Rapid Commun. Mass Spectrom. 24, 1721-1729 (2010). Ambient proximal probe thermal desorption (TD) sampling of substances from a HPTLC plate and coupled with secondary ionization by atmospheric pressure chemical ionization (APCI) or electrospray ionization (ESI). The method does not require a specialized ionization source. Different anaytical parameters and performance metrics are reported and the method covers a wide range of analyte types including explosives, dyestuffs, herbicides and pharmaceuticals.
Eurasian J. Anal. Chem 5(1), 95-103 (2010). An HPTLC method is reported for quantification of glycyrrhetinic acid and apigenin in Glycyrrhiza glabra. Methanolic and acidic-methanolic extracts are subjected to chromatographic separation on silica gel with ethyl acetate - ethanol - water - 25 % ammonia 63:20:4:1. The method was linear in the range of 160-960 ng/band for glycyrrhetinic acid and 32-96 ng/band for apigenin. Glycyrrhiza glabra was found to contain 0.65 % of glycyrrhetinic acid and 0.0004 % of apigenin.
Eurasian J. Anal. Chem. 5(1), 25-27 (2010). An HPTLC method is reported for estimation of levodopa in seeds of Mucuna pruriens and its herbal formulation. HPTLC on silica gel with n-butanol - glacial acetic acid - water 5:1:4. Densitometric evaluation at 280 nm. The hRf value of levodopa was 39. The method was linear in the range of 100-1000 ng/band. The method is suitable for estimation of levodopa in herbal formulation.

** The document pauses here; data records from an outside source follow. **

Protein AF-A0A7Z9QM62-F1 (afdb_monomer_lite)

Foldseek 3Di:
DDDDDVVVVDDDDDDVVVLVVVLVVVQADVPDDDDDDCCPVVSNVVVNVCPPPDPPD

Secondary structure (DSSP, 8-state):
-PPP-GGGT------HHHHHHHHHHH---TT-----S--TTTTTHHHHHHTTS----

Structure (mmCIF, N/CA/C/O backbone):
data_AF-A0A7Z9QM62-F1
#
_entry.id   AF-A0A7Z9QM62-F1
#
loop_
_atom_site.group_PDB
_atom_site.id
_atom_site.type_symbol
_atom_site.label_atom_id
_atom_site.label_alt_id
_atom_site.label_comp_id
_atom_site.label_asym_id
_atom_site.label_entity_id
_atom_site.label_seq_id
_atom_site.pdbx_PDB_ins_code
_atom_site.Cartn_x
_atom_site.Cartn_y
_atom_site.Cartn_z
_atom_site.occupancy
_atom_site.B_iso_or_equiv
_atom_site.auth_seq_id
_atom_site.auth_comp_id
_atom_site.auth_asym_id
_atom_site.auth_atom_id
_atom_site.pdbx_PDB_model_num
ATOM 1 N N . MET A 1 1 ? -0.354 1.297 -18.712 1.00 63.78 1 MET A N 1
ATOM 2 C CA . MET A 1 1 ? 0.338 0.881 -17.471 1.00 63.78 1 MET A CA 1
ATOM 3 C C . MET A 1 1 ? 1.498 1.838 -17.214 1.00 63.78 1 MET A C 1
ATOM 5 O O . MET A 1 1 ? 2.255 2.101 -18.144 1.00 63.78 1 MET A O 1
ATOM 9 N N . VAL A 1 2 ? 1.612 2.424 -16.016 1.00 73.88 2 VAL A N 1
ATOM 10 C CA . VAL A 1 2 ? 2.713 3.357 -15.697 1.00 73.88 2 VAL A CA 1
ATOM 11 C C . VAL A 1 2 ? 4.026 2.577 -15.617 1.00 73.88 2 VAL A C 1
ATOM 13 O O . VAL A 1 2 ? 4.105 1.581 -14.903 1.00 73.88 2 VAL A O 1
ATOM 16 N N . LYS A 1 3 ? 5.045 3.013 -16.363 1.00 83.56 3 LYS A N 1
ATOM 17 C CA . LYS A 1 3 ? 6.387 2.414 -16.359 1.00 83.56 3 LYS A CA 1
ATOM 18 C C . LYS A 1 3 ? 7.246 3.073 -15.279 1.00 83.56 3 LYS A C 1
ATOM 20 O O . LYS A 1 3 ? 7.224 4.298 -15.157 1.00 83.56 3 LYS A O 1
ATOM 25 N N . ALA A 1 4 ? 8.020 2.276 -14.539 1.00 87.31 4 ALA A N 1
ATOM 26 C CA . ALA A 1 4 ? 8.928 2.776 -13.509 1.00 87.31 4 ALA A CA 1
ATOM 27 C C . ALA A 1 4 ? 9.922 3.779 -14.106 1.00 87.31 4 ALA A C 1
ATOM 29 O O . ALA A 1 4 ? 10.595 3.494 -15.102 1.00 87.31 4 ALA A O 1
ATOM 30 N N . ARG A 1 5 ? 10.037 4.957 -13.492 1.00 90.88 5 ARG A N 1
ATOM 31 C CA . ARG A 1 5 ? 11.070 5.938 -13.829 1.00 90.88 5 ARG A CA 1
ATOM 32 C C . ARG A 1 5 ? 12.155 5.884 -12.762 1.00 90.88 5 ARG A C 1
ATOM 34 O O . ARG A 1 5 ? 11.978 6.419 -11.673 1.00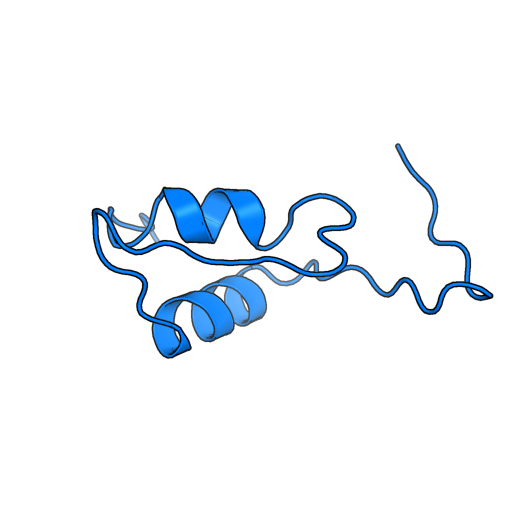 90.88 5 ARG A O 1
ATOM 41 N N . LYS A 1 6 ? 13.307 5.293 -13.101 1.00 87.50 6 LYS A N 1
ATOM 42 C CA . LYS A 1 6 ? 14.439 5.087 -12.174 1.00 87.50 6 LYS A CA 1
ATOM 43 C C . LYS A 1 6 ? 14.885 6.369 -11.459 1.00 87.50 6 LYS A C 1
ATOM 45 O O . LYS A 1 6 ? 15.188 6.328 -10.275 1.00 87.50 6 LYS A O 1
ATOM 50 N N . ARG A 1 7 ? 14.844 7.519 -12.145 1.00 94.75 7 ARG A N 1
ATOM 51 C CA . ARG A 1 7 ? 15.181 8.835 -11.562 1.00 94.75 7 ARG A CA 1
ATOM 52 C C . ARG A 1 7 ? 14.261 9.280 -10.417 1.00 94.75 7 ARG A C 1
ATOM 54 O O . ARG A 1 7 ? 14.609 10.198 -9.695 1.00 94.75 7 ARG A O 1
ATOM 61 N N . PHE A 1 8 ? 13.090 8.661 -10.285 1.00 89.75 8 PHE A N 1
ATOM 62 C CA . PHE A 1 8 ? 12.134 8.910 -9.207 1.00 89.75 8 PHE A CA 1
ATOM 63 C C . PHE A 1 8 ? 12.145 7.793 -8.154 1.00 89.75 8 PHE A C 1
ATOM 65 O O . PHE A 1 8 ? 11.233 7.726 -7.340 1.00 89.75 8 PHE A O 1
ATOM 72 N N . GLY A 1 9 ? 13.129 6.884 -8.189 1.00 91.88 9 GLY A N 1
ATOM 73 C CA . GLY A 1 9 ? 13.270 5.814 -7.195 1.00 91.88 9 GLY A CA 1
ATOM 74 C C . GLY A 1 9 ? 12.130 4.789 -7.182 1.00 91.88 9 GLY A C 1
ATOM 75 O O . GLY A 1 9 ? 12.008 4.029 -6.227 1.00 91.88 9 GLY A O 1
ATOM 76 N N . GLN A 1 10 ? 11.291 4.755 -8.221 1.00 94.62 10 GLN A N 1
ATOM 77 C CA . GLN A 1 10 ? 10.135 3.863 -8.285 1.00 94.62 10 GLN A CA 1
ATOM 78 C C . GLN A 1 10 ? 10.582 2.404 -8.436 1.00 94.62 10 GLN A C 1
ATOM 80 O O . GLN A 1 10 ? 11.012 1.994 -9.515 1.00 94.62 10 GLN A O 1
ATOM 85 N N . ASN A 1 11 ? 10.433 1.630 -7.363 1.00 93.00 11 ASN A N 1
ATOM 86 C CA . ASN A 1 11 ? 10.517 0.174 -7.358 1.00 93.00 11 ASN A CA 1
ATOM 87 C C . ASN A 1 11 ? 9.153 -0.343 -6.905 1.00 93.00 11 ASN A C 1
ATOM 89 O O . ASN A 1 11 ? 8.690 0.016 -5.825 1.00 93.00 11 ASN A O 1
ATOM 93 N N . PHE A 1 12 ? 8.482 -1.121 -7.747 1.00 94.31 12 PHE A N 1
ATOM 94 C CA . PHE A 1 12 ? 7.125 -1.573 -7.462 1.00 94.31 12 PHE A CA 1
ATOM 95 C C . PHE A 1 12 ? 7.152 -2.933 -6.765 1.00 94.31 12 PHE A C 1
ATOM 97 O O . PHE A 1 12 ? 7.883 -3.838 -7.170 1.00 94.31 12 PHE A O 1
ATOM 104 N N . LEU A 1 13 ? 6.361 -3.063 -5.701 1.00 94.31 13 LEU A N 1
ATOM 105 C CA . LEU A 1 13 ? 6.131 -4.339 -5.033 1.00 94.31 13 LEU A CA 1
ATOM 106 C C . LEU A 1 13 ? 5.232 -5.214 -5.908 1.00 94.31 13 LEU A C 1
ATOM 108 O O . LEU A 1 13 ? 4.202 -4.758 -6.401 1.00 94.31 13 LEU A O 1
ATOM 112 N N . HIS A 1 14 ? 5.634 -6.471 -6.085 1.00 93.19 14 HIS A N 1
ATOM 113 C CA . HIS A 1 14 ? 4.909 -7.440 -6.909 1.00 93.19 14 HIS A CA 1
ATOM 114 C C . HIS A 1 14 ? 4.705 -8.799 -6.227 1.00 93.19 14 HIS A C 1
ATOM 116 O O . HIS A 1 14 ? 3.841 -9.545 -6.675 1.00 93.19 14 HIS A O 1
ATOM 122 N N . ASP A 1 15 ? 5.467 -9.137 -5.175 1.00 95.38 15 ASP A N 1
ATOM 123 C CA . ASP A 1 15 ? 5.289 -10.400 -4.440 1.00 95.38 15 ASP A CA 1
ATOM 124 C C . ASP A 1 15 ? 4.124 -10.265 -3.437 1.00 95.38 15 ASP A C 1
ATOM 126 O O . ASP A 1 15 ? 4.244 -9.492 -2.475 1.00 95.38 15 ASP A O 1
ATOM 130 N N . PRO A 1 16 ? 3.021 -11.021 -3.611 1.00 92.75 16 PRO A N 1
ATOM 131 C CA . PRO A 1 16 ? 1.863 -10.953 -2.722 1.00 92.75 16 PRO A CA 1
ATOM 132 C C . PRO A 1 16 ? 2.179 -11.321 -1.270 1.00 92.75 16 PRO A C 1
ATOM 134 O O . PRO A 1 16 ? 1.558 -10.779 -0.363 1.00 92.75 16 PRO A O 1
ATOM 137 N N . ARG A 1 17 ? 3.163 -12.195 -1.018 1.00 94.44 17 ARG A N 1
ATOM 138 C CA . ARG A 1 17 ? 3.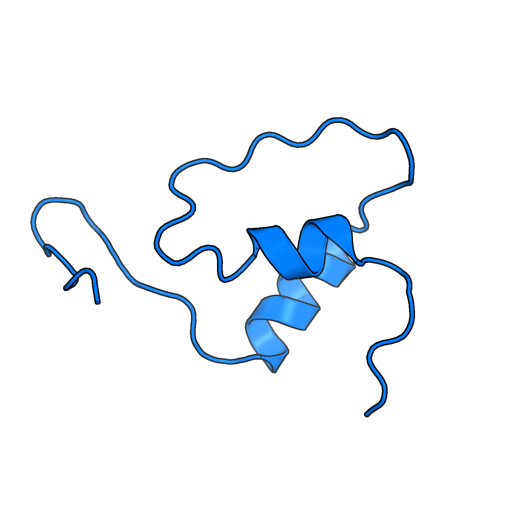538 -12.606 0.346 1.00 94.44 17 ARG A CA 1
ATOM 139 C C . ARG A 1 17 ? 4.235 -11.478 1.088 1.00 94.44 17 ARG A C 1
ATOM 141 O O . ARG A 1 17 ? 3.992 -11.279 2.271 1.00 94.44 17 ARG A O 1
ATOM 148 N N . ILE A 1 18 ? 5.083 -10.720 0.393 1.00 96.00 18 ILE A N 1
ATOM 149 C CA . ILE A 1 18 ? 5.739 -9.543 0.975 1.00 96.00 18 ILE A CA 1
ATOM 150 C C . ILE A 1 18 ? 4.703 -8.455 1.255 1.00 96.00 18 ILE A C 1
ATOM 152 O O . ILE A 1 18 ? 4.708 -7.887 2.341 1.00 96.00 18 ILE A O 1
ATOM 156 N N . ILE A 1 19 ? 3.787 -8.211 0.314 1.00 95.75 19 ILE A N 1
ATOM 157 C CA . ILE A 1 19 ? 2.667 -7.276 0.489 1.00 95.75 19 ILE A CA 1
ATOM 158 C C . ILE A 1 19 ? 1.823 -7.668 1.707 1.00 95.75 19 ILE A C 1
ATOM 160 O O . ILE A 1 19 ? 1.608 -6.841 2.590 1.00 95.75 19 ILE A O 1
ATOM 164 N N . HIS A 1 20 ? 1.419 -8.937 1.795 1.00 93.75 20 HIS A N 1
ATOM 165 C CA . HIS A 1 20 ? 0.666 -9.465 2.927 1.00 93.75 20 HIS A CA 1
ATOM 166 C C . HIS A 1 20 ? 1.424 -9.270 4.243 1.00 93.75 20 HIS A C 1
ATOM 168 O O . HIS A 1 20 ? 0.875 -8.700 5.179 1.00 93.75 20 HIS A O 1
ATOM 174 N N . ASN A 1 21 ? 2.701 -9.660 4.300 1.00 95.50 21 ASN A N 1
ATOM 175 C CA . ASN A 1 21 ? 3.525 -9.497 5.496 1.00 95.50 21 ASN A CA 1
ATOM 176 C C . ASN A 1 21 ? 3.643 -8.029 5.926 1.00 95.50 21 ASN A C 1
ATOM 178 O O . ASN A 1 21 ? 3.568 -7.741 7.114 1.00 95.50 21 ASN A O 1
ATOM 182 N N . ILE A 1 22 ? 3.804 -7.090 4.990 1.00 96.62 22 ILE A N 1
ATOM 183 C CA . ILE A 1 22 ? 3.834 -5.656 5.312 1.00 96.62 22 ILE A CA 1
ATOM 184 C C . ILE A 1 22 ? 2.504 -5.233 5.945 1.00 96.62 22 ILE A C 1
ATOM 186 O O . ILE A 1 22 ? 2.497 -4.620 7.009 1.00 96.62 22 ILE A O 1
ATOM 190 N N . VAL A 1 23 ? 1.379 -5.585 5.321 1.00 95.62 23 VAL A N 1
ATOM 191 C CA . VAL A 1 23 ? 0.040 -5.184 5.778 1.00 95.62 23 VAL A CA 1
ATOM 192 C C . VAL A 1 23 ? -0.294 -5.797 7.138 1.00 95.62 23 VAL A C 1
ATOM 194 O O . VAL A 1 23 ? -0.810 -5.094 8.003 1.00 95.62 23 VAL A O 1
ATOM 197 N N . THR A 1 24 ? 0.048 -7.067 7.374 1.00 94.88 24 THR A N 1
ATOM 198 C CA . THR A 1 24 ? -0.166 -7.715 8.678 1.00 94.88 24 THR A CA 1
ATOM 199 C C . THR A 1 24 ? 0.674 -7.087 9.784 1.00 94.88 24 THR A C 1
ATOM 201 O O . THR A 1 24 ? 0.179 -6.939 10.898 1.00 94.88 24 THR A O 1
ATOM 204 N N . HIS A 1 25 ? 1.908 -6.664 9.489 1.00 96.38 25 HIS A N 1
ATOM 205 C CA . HIS A 1 25 ? 2.750 -5.954 10.458 1.00 96.38 25 HIS A CA 1
ATOM 206 C C . HIS A 1 25 ? 2.258 -4.531 10.739 1.00 96.38 25 HIS A C 1
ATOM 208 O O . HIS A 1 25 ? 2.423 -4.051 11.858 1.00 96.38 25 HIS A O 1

Rec. Nat. Prod. 3/4, 178-186 (2009). An HPTLC method has been reported for quantitative estimation of alpha-mangostin in fruit pericarp of Garcinia mangostana (Hypericaceae). HPTLC on silica gel with chloroform - methanol 9:1 in a saturated chamber (10 min). The plate was derivatized with anisaldehyde sulfuric acid reagent. Densitometric quantification at 382 nm. Alpha-mangostin was detected as a compact band with hRf value of 46. The method was linear in the range of 1-5 µg/band. The maximum yield of alpha-mangostin was obtained from the plant by hot extraction with methanol.